§ **EXERCISE GOAL**
Using the records below, output the stretch that opens with the line containing "ATOM 59 O O" and closes with the line containing "ATOM 96 C CA", exactly and including both lines, with nothing more.

Dataset excerpts
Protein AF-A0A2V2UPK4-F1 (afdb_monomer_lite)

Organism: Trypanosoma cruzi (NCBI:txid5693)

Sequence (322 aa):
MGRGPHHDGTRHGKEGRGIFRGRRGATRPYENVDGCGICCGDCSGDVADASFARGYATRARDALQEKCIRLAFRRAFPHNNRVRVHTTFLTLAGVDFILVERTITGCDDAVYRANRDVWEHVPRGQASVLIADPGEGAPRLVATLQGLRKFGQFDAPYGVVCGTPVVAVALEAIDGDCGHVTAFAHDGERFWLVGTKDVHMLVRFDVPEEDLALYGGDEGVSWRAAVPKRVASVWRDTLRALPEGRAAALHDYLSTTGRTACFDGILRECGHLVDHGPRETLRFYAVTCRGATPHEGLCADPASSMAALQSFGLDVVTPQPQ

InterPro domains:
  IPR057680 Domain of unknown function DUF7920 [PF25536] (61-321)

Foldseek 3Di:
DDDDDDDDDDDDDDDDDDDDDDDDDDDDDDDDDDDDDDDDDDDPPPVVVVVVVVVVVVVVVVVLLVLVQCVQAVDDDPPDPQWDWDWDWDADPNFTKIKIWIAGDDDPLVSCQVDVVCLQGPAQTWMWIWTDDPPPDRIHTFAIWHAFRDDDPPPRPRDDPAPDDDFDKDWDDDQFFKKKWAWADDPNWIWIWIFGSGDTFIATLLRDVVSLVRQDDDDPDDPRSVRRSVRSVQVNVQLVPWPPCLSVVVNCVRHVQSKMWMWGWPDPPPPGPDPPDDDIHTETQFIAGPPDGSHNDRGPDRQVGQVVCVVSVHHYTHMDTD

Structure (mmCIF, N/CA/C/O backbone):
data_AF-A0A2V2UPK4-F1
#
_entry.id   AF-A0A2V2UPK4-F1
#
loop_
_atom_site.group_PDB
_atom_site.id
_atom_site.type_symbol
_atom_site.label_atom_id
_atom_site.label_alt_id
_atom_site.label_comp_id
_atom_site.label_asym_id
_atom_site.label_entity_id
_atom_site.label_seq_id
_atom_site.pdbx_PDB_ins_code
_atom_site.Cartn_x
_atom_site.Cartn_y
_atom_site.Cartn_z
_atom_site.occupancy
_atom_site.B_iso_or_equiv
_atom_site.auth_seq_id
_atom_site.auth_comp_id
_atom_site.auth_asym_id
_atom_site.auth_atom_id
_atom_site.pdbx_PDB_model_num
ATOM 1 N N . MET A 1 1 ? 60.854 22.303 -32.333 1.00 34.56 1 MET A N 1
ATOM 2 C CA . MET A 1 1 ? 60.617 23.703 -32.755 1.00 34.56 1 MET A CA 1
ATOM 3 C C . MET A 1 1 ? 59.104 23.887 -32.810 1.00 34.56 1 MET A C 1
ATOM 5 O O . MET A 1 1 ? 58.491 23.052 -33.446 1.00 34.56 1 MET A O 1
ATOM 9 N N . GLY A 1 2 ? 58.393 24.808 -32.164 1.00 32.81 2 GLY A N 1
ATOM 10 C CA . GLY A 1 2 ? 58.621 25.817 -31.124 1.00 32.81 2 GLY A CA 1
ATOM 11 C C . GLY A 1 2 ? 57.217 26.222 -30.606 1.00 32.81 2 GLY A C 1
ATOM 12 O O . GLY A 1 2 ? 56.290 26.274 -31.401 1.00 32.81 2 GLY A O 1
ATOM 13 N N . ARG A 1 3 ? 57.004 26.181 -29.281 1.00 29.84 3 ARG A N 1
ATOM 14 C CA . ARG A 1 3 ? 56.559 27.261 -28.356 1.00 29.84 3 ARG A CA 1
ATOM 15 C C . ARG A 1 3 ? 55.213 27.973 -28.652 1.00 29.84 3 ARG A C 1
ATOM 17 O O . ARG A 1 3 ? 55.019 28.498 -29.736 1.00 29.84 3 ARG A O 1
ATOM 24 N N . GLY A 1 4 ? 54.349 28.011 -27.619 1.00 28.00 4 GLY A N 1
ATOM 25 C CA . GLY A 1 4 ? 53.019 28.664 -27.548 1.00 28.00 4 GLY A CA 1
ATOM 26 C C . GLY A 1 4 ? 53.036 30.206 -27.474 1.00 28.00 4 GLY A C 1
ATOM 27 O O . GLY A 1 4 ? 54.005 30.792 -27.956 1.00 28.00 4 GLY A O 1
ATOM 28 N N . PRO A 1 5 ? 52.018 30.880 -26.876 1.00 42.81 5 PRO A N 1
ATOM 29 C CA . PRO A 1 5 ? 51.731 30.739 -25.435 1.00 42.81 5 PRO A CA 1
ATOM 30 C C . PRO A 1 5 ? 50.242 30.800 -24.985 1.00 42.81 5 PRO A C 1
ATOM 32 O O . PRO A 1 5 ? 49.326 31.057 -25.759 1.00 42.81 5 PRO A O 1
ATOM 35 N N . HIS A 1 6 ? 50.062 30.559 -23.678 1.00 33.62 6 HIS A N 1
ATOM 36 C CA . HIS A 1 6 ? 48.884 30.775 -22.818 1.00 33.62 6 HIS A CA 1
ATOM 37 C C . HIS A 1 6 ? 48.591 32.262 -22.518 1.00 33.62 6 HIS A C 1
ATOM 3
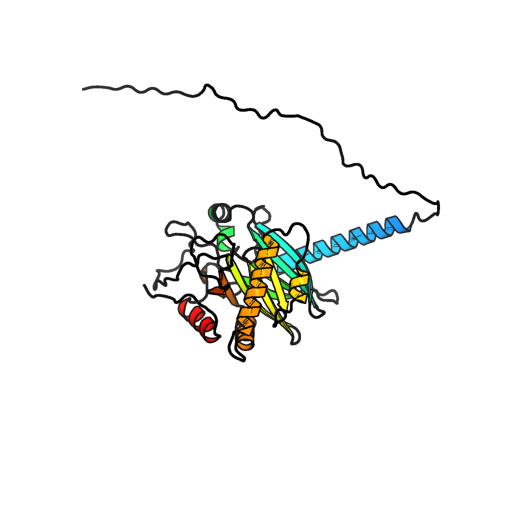9 O O . HIS A 1 6 ? 49.529 33.049 -22.525 1.00 33.62 6 HIS A O 1
ATOM 45 N N . HIS A 1 7 ? 47.339 32.585 -22.143 1.00 31.38 7 HIS A N 1
ATOM 46 C CA . HIS A 1 7 ? 46.872 33.452 -21.020 1.00 31.38 7 HIS A CA 1
ATOM 47 C C . HIS A 1 7 ? 45.317 33.420 -21.029 1.00 31.38 7 HIS A C 1
ATOM 49 O O . HIS A 1 7 ? 44.731 33.524 -22.099 1.00 31.38 7 HIS A O 1
ATOM 55 N N . ASP A 1 8 ? 44.582 32.980 -20.000 1.00 28.95 8 ASP A N 1
ATOM 56 C CA . ASP A 1 8 ? 44.314 33.504 -18.641 1.00 28.95 8 ASP A CA 1
ATOM 57 C C . ASP A 1 8 ? 43.308 34.683 -18.581 1.00 28.95 8 ASP A C 1
ATOM 59 O O . ASP A 1 8 ? 43.414 35.634 -19.348 1.00 28.95 8 ASP A O 1
ATOM 63 N N . GLY A 1 9 ? 42.365 34.620 -17.627 1.00 25.42 9 GLY A N 1
ATOM 64 C CA . GLY A 1 9 ? 41.727 35.809 -17.038 1.00 25.42 9 GLY A CA 1
ATOM 65 C C . GLY A 1 9 ? 40.275 36.188 -17.397 1.00 25.42 9 GLY A C 1
ATOM 66 O O . GLY A 1 9 ? 40.021 36.954 -18.314 1.00 25.42 9 GLY A O 1
ATOM 67 N N . THR A 1 10 ? 39.341 35.786 -16.524 1.00 25.92 10 THR A N 1
ATOM 68 C CA . THR A 1 10 ? 38.314 36.627 -15.840 1.00 25.92 10 THR A CA 1
ATOM 69 C C . THR A 1 10 ? 37.353 37.596 -16.576 1.00 25.92 10 THR A C 1
ATOM 71 O O . THR A 1 10 ? 37.727 38.666 -17.026 1.00 25.92 10 THR A O 1
ATOM 74 N N . ARG A 1 11 ? 36.050 37.286 -16.411 1.00 28.55 11 ARG A N 1
ATOM 75 C CA . ARG A 1 11 ? 34.909 38.108 -15.909 1.00 28.55 11 ARG A CA 1
ATOM 76 C C . ARG A 1 11 ? 34.604 39.540 -16.435 1.00 28.55 11 ARG A C 1
ATOM 78 O O . ARG A 1 11 ? 35.336 40.483 -16.185 1.00 28.55 11 ARG A O 1
ATOM 85 N N . HIS A 1 12 ? 33.310 39.667 -16.789 1.00 26.67 12 HIS A N 1
ATOM 86 C CA . HIS A 1 12 ? 32.324 40.750 -16.532 1.00 26.67 12 HIS A CA 1
ATOM 87 C C . HIS A 1 12 ? 32.040 41.852 -17.577 1.00 26.67 12 HIS A C 1
ATOM 89 O O . HIS A 1 12 ? 32.907 42.626 -17.951 1.00 26.67 12 HIS A O 1
ATOM 95 N N . GLY A 1 13 ? 30.732 42.024 -17.851 1.00 24.09 13 GLY A N 1
ATOM 96 C CA . GLY A 1 13 ? 30.079 43.268 -18.304 1.00 24.09 13 GLY A CA 1
ATOM 97 C C . GLY A 1 13 ? 29.045 43.033 -19.415 1.00 24.09 13 GLY A C 1
ATOM 98 O O . GLY A 1 13 ? 29.449 42.741 -20.525 1.00 24.09 13 GLY A O 1
ATOM 99 N N . LYS A 1 14 ? 27.733 42.974 -19.102 1.00 26.72 14 LYS A N 1
ATOM 100 C CA . LYS A 1 14 ? 26.709 44.036 -19.343 1.00 26.72 14 LYS A CA 1
ATOM 101 C C . LYS A 1 14 ? 26.307 44.124 -20.835 1.00 26.72 14 LYS A C 1
ATOM 103 O O . LYS A 1 14 ? 27.166 44.337 -21.661 1.00 26.72 14 LYS A O 1
ATOM 108 N N . GLU A 1 15 ? 25.066 43.906 -21.280 1.00 26.45 15 GLU A N 1
ATOM 109 C CA . GLU A 1 15 ? 23.778 44.514 -20.905 1.00 26.45 15 GLU A CA 1
ATOM 110 C C . GLU A 1 15 ? 22.612 43.684 -21.490 1.00 26.45 15 GLU A C 1
ATOM 112 O O . GLU A 1 15 ? 22.689 43.199 -22.610 1.00 26.45 15 GLU A O 1
ATOM 117 N N . GLY A 1 16 ? 21.513 43.507 -20.756 1.00 28.16 16 GLY A N 1
ATOM 118 C CA . GLY A 1 16 ? 20.231 44.050 -21.214 1.00 28.16 16 GLY A CA 1
ATOM 119 C C . GLY A 1 16 ? 19.116 43.720 -20.219 1.00 28.16 16 GLY A C 1
ATOM 120 O O . GLY A 1 16 ? 18.915 42.568 -19.846 1.00 28.16 16 GLY A O 1
ATOM 121 N N . ARG A 1 17 ? 18.466 44.771 -19.710 1.00 30.61 17 ARG A N 1
ATOM 122 C CA . ARG A 1 17 ? 17.548 44.793 -18.562 1.00 30.61 17 ARG A CA 1
ATOM 123 C C . ARG A 1 17 ? 16.091 44.623 -18.995 1.00 30.61 17 ARG A C 1
ATOM 125 O O . ARG A 1 17 ? 15.683 45.206 -19.990 1.00 30.61 17 ARG A O 1
ATOM 132 N N . GLY A 1 18 ? 15.302 43.977 -18.133 1.00 25.77 18 GLY A N 1
ATOM 133 C CA . GLY A 1 18 ? 13.841 43.889 -18.215 1.00 25.77 18 GLY A CA 1
ATOM 134 C C . GLY A 1 18 ? 13.170 43.752 -16.839 1.00 25.77 18 GLY A C 1
ATOM 135 O O . GLY A 1 18 ? 12.672 42.694 -16.501 1.00 25.77 18 GLY A O 1
ATOM 136 N N . ILE A 1 19 ? 13.239 44.824 -16.042 1.00 32.66 19 ILE A N 1
ATOM 137 C CA . ILE A 1 19 ? 12.237 45.329 -15.074 1.00 32.66 19 ILE A CA 1
ATOM 138 C C . ILE A 1 19 ? 11.543 44.322 -14.124 1.00 32.66 19 ILE A C 1
ATOM 140 O O . ILE A 1 19 ? 10.483 43.798 -14.432 1.00 32.66 19 ILE A O 1
ATOM 144 N N . PHE A 1 20 ? 12.007 44.261 -12.868 1.00 28.72 20 PHE A N 1
ATOM 145 C CA . PHE A 1 20 ? 11.112 44.171 -11.702 1.00 28.72 20 PHE A CA 1
ATOM 146 C C . PHE A 1 20 ? 11.616 45.118 -10.606 1.00 28.72 20 PHE A C 1
ATOM 148 O O . PHE A 1 20 ? 12.692 44.941 -10.032 1.00 28.72 20 PHE A O 1
ATOM 155 N N . ARG A 1 21 ? 10.857 46.194 -10.366 1.00 32.75 21 ARG A N 1
ATOM 156 C CA . ARG A 1 21 ? 11.102 47.156 -9.286 1.00 32.75 21 ARG A CA 1
ATOM 157 C C . ARG A 1 21 ? 10.690 46.523 -7.961 1.00 32.75 21 ARG A C 1
ATOM 159 O O . ARG A 1 21 ? 9.530 46.172 -7.777 1.00 32.75 21 ARG A O 1
ATOM 166 N N . GLY A 1 22 ? 11.639 46.432 -7.036 1.00 25.88 22 GLY A N 1
ATOM 167 C CA . GLY A 1 22 ? 11.374 46.071 -5.652 1.00 25.88 22 GLY A CA 1
ATOM 168 C C . GLY A 1 22 ? 10.640 47.174 -4.889 1.00 25.88 22 GLY A C 1
ATOM 169 O O . GLY A 1 22 ? 10.840 48.367 -5.128 1.00 25.88 22 GLY A O 1
ATOM 170 N N . ARG A 1 23 ? 9.850 46.756 -3.900 1.00 30.25 23 ARG A N 1
ATOM 171 C CA . ARG A 1 23 ? 9.477 47.580 -2.751 1.00 30.25 23 ARG A CA 1
ATOM 172 C C . ARG A 1 23 ? 9.892 46.841 -1.482 1.00 30.25 23 ARG A C 1
ATOM 174 O O . ARG A 1 23 ? 9.413 45.749 -1.207 1.00 30.25 23 ARG A O 1
ATOM 181 N N . ARG A 1 24 ? 10.820 47.453 -0.742 1.00 32.16 24 ARG A N 1
ATOM 182 C CA . ARG A 1 24 ? 11.104 47.148 0.664 1.00 32.16 24 ARG A CA 1
ATOM 183 C C . ARG A 1 24 ? 9.941 47.662 1.518 1.00 32.16 24 ARG A C 1
ATOM 185 O O . ARG A 1 24 ? 9.455 48.762 1.270 1.00 32.16 24 ARG A O 1
ATOM 192 N N . GLY A 1 25 ? 9.583 46.907 2.547 1.00 27.59 25 GLY A N 1
ATOM 193 C CA . GLY A 1 25 ? 8.715 47.317 3.653 1.00 27.59 25 GLY A CA 1
ATOM 194 C C . GLY A 1 25 ? 8.593 46.131 4.605 1.00 27.59 25 GLY A C 1
ATOM 195 O O . GLY A 1 25 ? 8.053 45.106 4.224 1.00 27.59 25 GLY A O 1
ATOM 196 N N . ALA A 1 26 ? 9.373 46.124 5.682 1.00 28.11 26 ALA A N 1
ATOM 197 C CA . ALA A 1 26 ? 8.928 46.515 7.020 1.00 28.11 26 ALA A CA 1
ATOM 198 C C . ALA A 1 26 ? 8.227 45.355 7.747 1.00 28.11 26 ALA A C 1
ATOM 200 O O . ALA A 1 26 ? 7.051 45.073 7.549 1.00 28.11 26 ALA A O 1
ATOM 201 N N . THR A 1 27 ? 9.004 44.705 8.611 1.00 34.31 27 THR A N 1
ATOM 202 C CA . THR A 1 27 ? 8.556 43.892 9.740 1.00 34.31 27 THR A CA 1
ATOM 203 C C . THR A 1 27 ? 7.494 44.647 10.540 1.00 34.31 27 THR A C 1
ATOM 205 O O . THR A 1 27 ? 7.766 45.733 11.055 1.00 34.31 27 THR A O 1
ATOM 208 N N . ARG A 1 28 ? 6.301 44.062 10.680 1.00 29.75 28 ARG A N 1
ATOM 209 C CA . ARG A 1 28 ? 5.356 44.382 11.756 1.00 29.75 28 ARG A CA 1
ATOM 210 C C . ARG A 1 28 ? 4.766 43.087 12.328 1.00 29.75 28 ARG A C 1
ATOM 212 O O . ARG A 1 28 ? 4.568 42.148 11.557 1.00 29.75 28 ARG A O 1
ATOM 219 N N . PRO A 1 29 ? 4.545 43.013 13.650 1.00 30.06 29 PRO A N 1
ATOM 220 C CA . PRO A 1 29 ? 3.966 41.842 14.292 1.00 30.06 29 PRO A CA 1
ATOM 221 C C . PRO A 1 29 ? 2.474 41.745 13.963 1.00 30.06 29 PRO A C 1
ATOM 223 O O . PRO A 1 29 ? 1.811 42.763 13.777 1.00 30.06 29 PRO A O 1
ATOM 226 N N . TYR A 1 30 ? 1.962 40.518 13.901 1.00 28.48 30 TYR A N 1
ATOM 227 C CA . TYR A 1 30 ? 0.529 40.247 13.856 1.00 28.48 30 TYR A CA 1
ATOM 228 C C . TYR A 1 30 ? -0.106 40.735 15.169 1.00 28.48 30 TYR A C 1
ATOM 230 O O . TYR A 1 30 ? 0.140 40.160 16.228 1.00 28.48 30 TYR A O 1
ATOM 238 N N . GLU A 1 31 ? -0.885 41.811 15.095 1.00 30.48 31 GLU A N 1
ATOM 239 C CA . GLU A 1 31 ? -1.845 42.202 16.127 1.00 30.48 31 GLU A CA 1
ATOM 240 C C . GLU A 1 31 ? -3.152 41.441 15.869 1.00 30.48 31 GLU A C 1
ATOM 242 O O . GLU A 1 31 ? -3.698 41.479 14.764 1.00 30.48 31 GLU A O 1
ATOM 247 N N . ASN A 1 32 ? -3.631 40.724 16.887 1.00 31.47 32 ASN A N 1
ATOM 248 C CA . ASN A 1 32 ? -4.960 40.122 16.903 1.00 31.47 32 ASN A CA 1
ATOM 249 C C . ASN A 1 32 ? -6.010 41.236 16.937 1.00 31.47 32 ASN A C 1
ATOM 251 O O . ASN A 1 32 ? -5.992 42.077 17.836 1.00 31.47 32 ASN A O 1
ATOM 255 N N . VAL A 1 33 ? -6.936 41.215 15.982 1.00 32.28 33 VAL A N 1
ATOM 256 C CA . VAL A 1 33 ? -8.135 42.054 15.992 1.00 32.28 33 VAL A CA 1
ATOM 257 C C . VAL A 1 33 ? -9.316 41.151 16.327 1.00 32.28 33 VAL A C 1
ATOM 259 O O . VAL A 1 33 ? -9.976 40.631 15.434 1.00 32.28 33 VAL A O 1
ATOM 262 N N . ASP A 1 34 ? -9.561 40.964 17.622 1.00 34.03 34 ASP A N 1
ATOM 263 C CA . ASP A 1 34 ? -10.855 40.500 18.119 1.00 34.03 34 ASP A CA 1
ATOM 264 C C . ASP A 1 34 ? -11.701 41.732 18.434 1.00 34.03 34 ASP A C 1
ATOM 266 O O . ASP A 1 34 ? -11.395 42.522 19.329 1.00 34.03 34 ASP A O 1
ATOM 270 N N . GLY A 1 35 ? -12.764 41.909 17.659 1.00 29.42 35 GLY A N 1
ATOM 271 C CA . GLY A 1 35 ? -13.775 42.925 17.883 1.00 29.42 35 GLY A CA 1
ATOM 272 C C . GLY A 1 35 ? -15.155 42.292 17.916 1.00 29.42 35 GLY A C 1
ATOM 273 O O . GLY A 1 35 ? -15.754 42.084 16.868 1.00 29.42 35 GLY A O 1
ATOM 274 N N . CYS A 1 36 ? -15.681 42.043 19.115 1.00 29.17 36 CYS A N 1
ATOM 275 C CA . CYS A 1 36 ? -17.098 42.239 19.417 1.00 29.17 36 CYS A CA 1
ATOM 276 C C . CYS A 1 36 ? -17.257 42.372 20.936 1.00 29.17 36 CYS A C 1
ATOM 278 O O . CYS A 1 36 ? -16.876 41.480 21.691 1.00 29.17 36 CYS A O 1
ATOM 280 N N . GLY A 1 37 ? -17.750 43.525 21.384 1.00 29.98 37 GLY A N 1
ATOM 281 C CA . GLY A 1 37 ? -18.011 43.781 22.793 1.00 29.98 37 GLY A CA 1
ATOM 282 C C . GLY A 1 37 ? -19.292 43.106 23.271 1.00 29.98 37 GLY A C 1
ATOM 283 O O . GLY A 1 37 ? -20.192 42.854 22.475 1.00 29.98 37 GLY A O 1
ATOM 284 N N . ILE A 1 38 ? -19.377 42.890 24.586 1.00 33.56 38 ILE A N 1
ATOM 285 C CA . ILE A 1 38 ? -20.431 43.390 25.489 1.00 33.56 38 ILE A CA 1
ATOM 286 C C . ILE A 1 38 ? -20.425 42.570 26.798 1.00 33.56 38 ILE A C 1
ATOM 288 O O . ILE A 1 38 ? -20.391 41.346 26.787 1.00 33.56 38 ILE A O 1
ATOM 292 N N . CYS A 1 39 ? -20.551 43.320 27.898 1.00 29.86 39 CYS A N 1
ATOM 293 C CA . CYS A 1 39 ? -20.940 42.951 29.265 1.00 29.86 39 CYS A CA 1
ATOM 294 C C . CYS A 1 39 ? -19.906 42.345 30.226 1.00 29.86 39 CYS A C 1
ATOM 296 O O . CYS A 1 39 ? -19.401 41.240 30.074 1.00 29.86 39 CYS A O 1
ATOM 298 N N . CYS A 1 40 ? -19.702 43.111 31.298 1.00 40.69 40 CYS A N 1
ATOM 299 C CA . CYS A 1 40 ? -19.010 42.786 32.530 1.00 40.69 40 CYS A CA 1
ATOM 300 C C . CYS A 1 40 ? -19.630 41.566 33.232 1.00 40.69 40 CYS A C 1
ATOM 302 O O . CYS A 1 40 ? -20.842 41.518 33.440 1.00 40.69 40 CYS A O 1
ATOM 304 N N . GLY A 1 41 ? -18.775 40.647 33.672 1.00 33.09 41 GLY A N 1
ATOM 305 C CA . GLY A 1 41 ? -19.085 39.584 34.623 1.00 33.09 41 GLY A CA 1
ATOM 306 C C . GLY A 1 41 ? -17.787 38.883 35.017 1.00 33.09 41 GLY A C 1
ATOM 307 O O . GLY A 1 41 ? -17.068 38.396 34.149 1.00 33.09 41 GLY A O 1
ATOM 308 N N . ASP A 1 42 ? -17.450 38.910 36.304 1.00 42.44 42 ASP A N 1
ATOM 309 C CA . ASP A 1 42 ? -16.240 38.314 36.878 1.00 42.44 42 ASP A CA 1
ATOM 310 C C . ASP A 1 42 ? -16.139 36.804 36.587 1.00 42.44 42 ASP A C 1
ATOM 312 O O . ASP A 1 42 ? -16.823 36.006 37.220 1.00 42.44 42 ASP A O 1
ATOM 316 N N . CYS A 1 43 ? -15.237 36.406 35.682 1.00 41.22 43 CYS A N 1
ATOM 317 C CA . CYS A 1 43 ? -14.849 35.006 35.434 1.00 41.22 43 CYS A CA 1
ATOM 318 C C . CYS A 1 43 ? -13.335 34.900 35.152 1.00 41.22 43 CYS A C 1
ATOM 320 O O . CYS A 1 43 ? -12.895 34.388 34.124 1.00 41.22 43 CYS A O 1
ATOM 322 N N . SER A 1 44 ? -12.503 35.416 36.058 1.00 46.25 44 SER A N 1
ATOM 323 C CA . SER A 1 44 ? -11.034 35.414 35.919 1.00 46.25 44 SER A CA 1
ATOM 324 C C . SER A 1 44 ? -10.377 34.051 36.212 1.00 46.25 44 SER A C 1
ATOM 326 O O . SER A 1 44 ? -9.174 33.903 36.012 1.00 46.25 44 SER A O 1
ATOM 328 N N . GLY A 1 45 ? -11.143 33.060 36.689 1.00 47.28 45 GLY A N 1
ATOM 329 C CA . GLY A 1 45 ? -10.654 31.714 37.027 1.00 47.28 45 GLY A CA 1
ATOM 330 C C . GLY A 1 45 ? -10.670 30.712 35.865 1.00 47.28 45 GLY A C 1
ATOM 331 O O . GLY A 1 45 ? -9.762 29.894 35.752 1.00 47.28 45 GLY A O 1
ATOM 332 N N . ASP A 1 46 ? -11.635 30.818 34.946 1.00 50.47 46 ASP A N 1
ATOM 333 C CA . ASP A 1 46 ? -11.907 29.755 33.961 1.00 50.47 46 ASP A CA 1
ATOM 334 C C . ASP A 1 46 ? -10.984 29.796 32.729 1.00 50.47 46 ASP A C 1
ATOM 336 O O . ASP A 1 46 ? -10.698 28.776 32.098 1.00 50.47 46 ASP A O 1
ATOM 340 N N . VAL A 1 47 ? -10.463 30.976 32.378 1.00 54.16 47 VAL A N 1
ATOM 341 C CA . VAL A 1 47 ? -9.602 31.153 31.194 1.00 54.16 47 VAL A CA 1
ATOM 342 C C . VAL A 1 47 ? -8.199 30.575 31.428 1.00 54.16 47 VAL A C 1
ATOM 344 O O . VAL A 1 47 ? -7.602 29.993 30.514 1.00 54.16 47 VAL A O 1
ATOM 347 N N . ALA A 1 48 ? -7.686 30.688 32.657 1.00 55.84 48 ALA A N 1
ATOM 348 C CA . ALA A 1 48 ? -6.394 30.136 33.054 1.00 55.84 48 ALA A CA 1
ATOM 349 C C . ALA A 1 48 ? -6.428 28.599 33.061 1.00 55.84 48 ALA A C 1
ATOM 351 O O . ALA A 1 48 ? -5.561 27.977 32.441 1.00 55.84 48 ALA A O 1
ATOM 352 N N . ASP A 1 49 ? -7.473 27.999 33.637 1.00 58.62 49 ASP A N 1
ATOM 353 C CA . ASP A 1 49 ? -7.665 26.544 33.669 1.00 58.62 49 ASP A CA 1
ATOM 354 C C . ASP A 1 49 ? -7.866 25.953 32.269 1.00 58.62 49 ASP A C 1
ATOM 356 O O . ASP A 1 49 ? -7.230 24.959 31.912 1.00 58.62 49 ASP A O 1
ATOM 360 N N . ALA A 1 50 ? -8.644 26.613 31.405 1.00 60.56 50 ALA A N 1
ATOM 361 C CA . ALA A 1 50 ? -8.802 26.185 30.016 1.00 60.56 50 ALA A CA 1
ATOM 362 C C . ALA A 1 50 ? -7.497 26.298 29.203 1.00 60.56 50 ALA A C 1
ATOM 364 O O . ALA A 1 50 ? -7.262 25.518 28.276 1.00 60.56 50 ALA A O 1
ATOM 365 N N . SER A 1 51 ? -6.636 27.278 29.499 1.00 62.66 51 SER A N 1
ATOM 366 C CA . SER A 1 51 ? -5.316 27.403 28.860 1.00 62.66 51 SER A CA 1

§ **SOLUTION TO THIS TASK**
ATOM 59 O O . ASP A 1 8 ? 43.414 35.634 -19.348 1.00 28.95 8 ASP A O 1
ATOM 63 N N . GLY A 1 9 ? 42.365 34.620 -17.627 1.00 25.42 9 GLY A N 1
ATOM 64 C CA . GLY A 1 9 ? 41.727 35.809 -17.038 1.00 25.42 9 GLY A CA 1
ATOM 65 C C . GLY A 1 9 ? 40.275 36.188 -17.397 1.00 25.42 9 GLY A C 1
ATOM 66 O O . GLY A 1 9 ? 40.021 36.954 -18.314 1.00 25.42 9 GLY A O 1
ATOM 67 N N . THR A 1 10 ? 39.341 35.786 -16.524 1.00 25.92 10 THR A N 1
ATOM 68 C CA . THR A 1 10 ? 38.314 36.627 -15.840 1.00 25.92 10 THR A CA 1
ATOM 69 C C . THR A 1 10 ? 37.353 37.596 -16.576 1.00 25.92 10 THR A C 1
ATOM 71 O O . THR A 1 10 ? 37.727 38.666 -17.026 1.00 25.92 10 THR A O 1
ATOM 74 N N . ARG A 1 11 ? 36.050 37.286 -16.411 1.00 28.55 11 ARG A N 1
ATOM 75 C CA . ARG A 1 11 ? 34.909 38.108 -15.909 1.00 28.55 11 ARG A CA 1
ATOM 76 C C . ARG A 1 11 ? 34.604 39.540 -16.435 1.00 28.55 11 ARG A C 1
ATOM 78 O O . ARG A 1 11 ? 35.336 40.483 -16.185 1.00 28.55 11 ARG A O 1
ATOM 85 N N . HIS A 1 12 ? 33.310 39.667 -16.789 1.00 26.67 12 HIS A N 1
ATOM 86 C CA . HIS A 1 12 ? 32.324 40.750 -16.532 1.00 26.67 12 HIS A CA 1
ATOM 87 C C . HIS A 1 12 ? 32.040 41.852 -17.577 1.00 26.67 12 HIS A C 1
ATOM 89 O O . HIS A 1 12 ? 32.907 42.626 -17.951 1.00 26.67 12 HIS A O 1
ATOM 95 N N . GLY A 1 13 ? 30.732 42.024 -17.851 1.00 24.09 13 GLY A N 1
ATOM 96 C CA . GLY A 1 13 ? 30.079 43.268 -18.304 1.00 24.09 13 GLY A CA 1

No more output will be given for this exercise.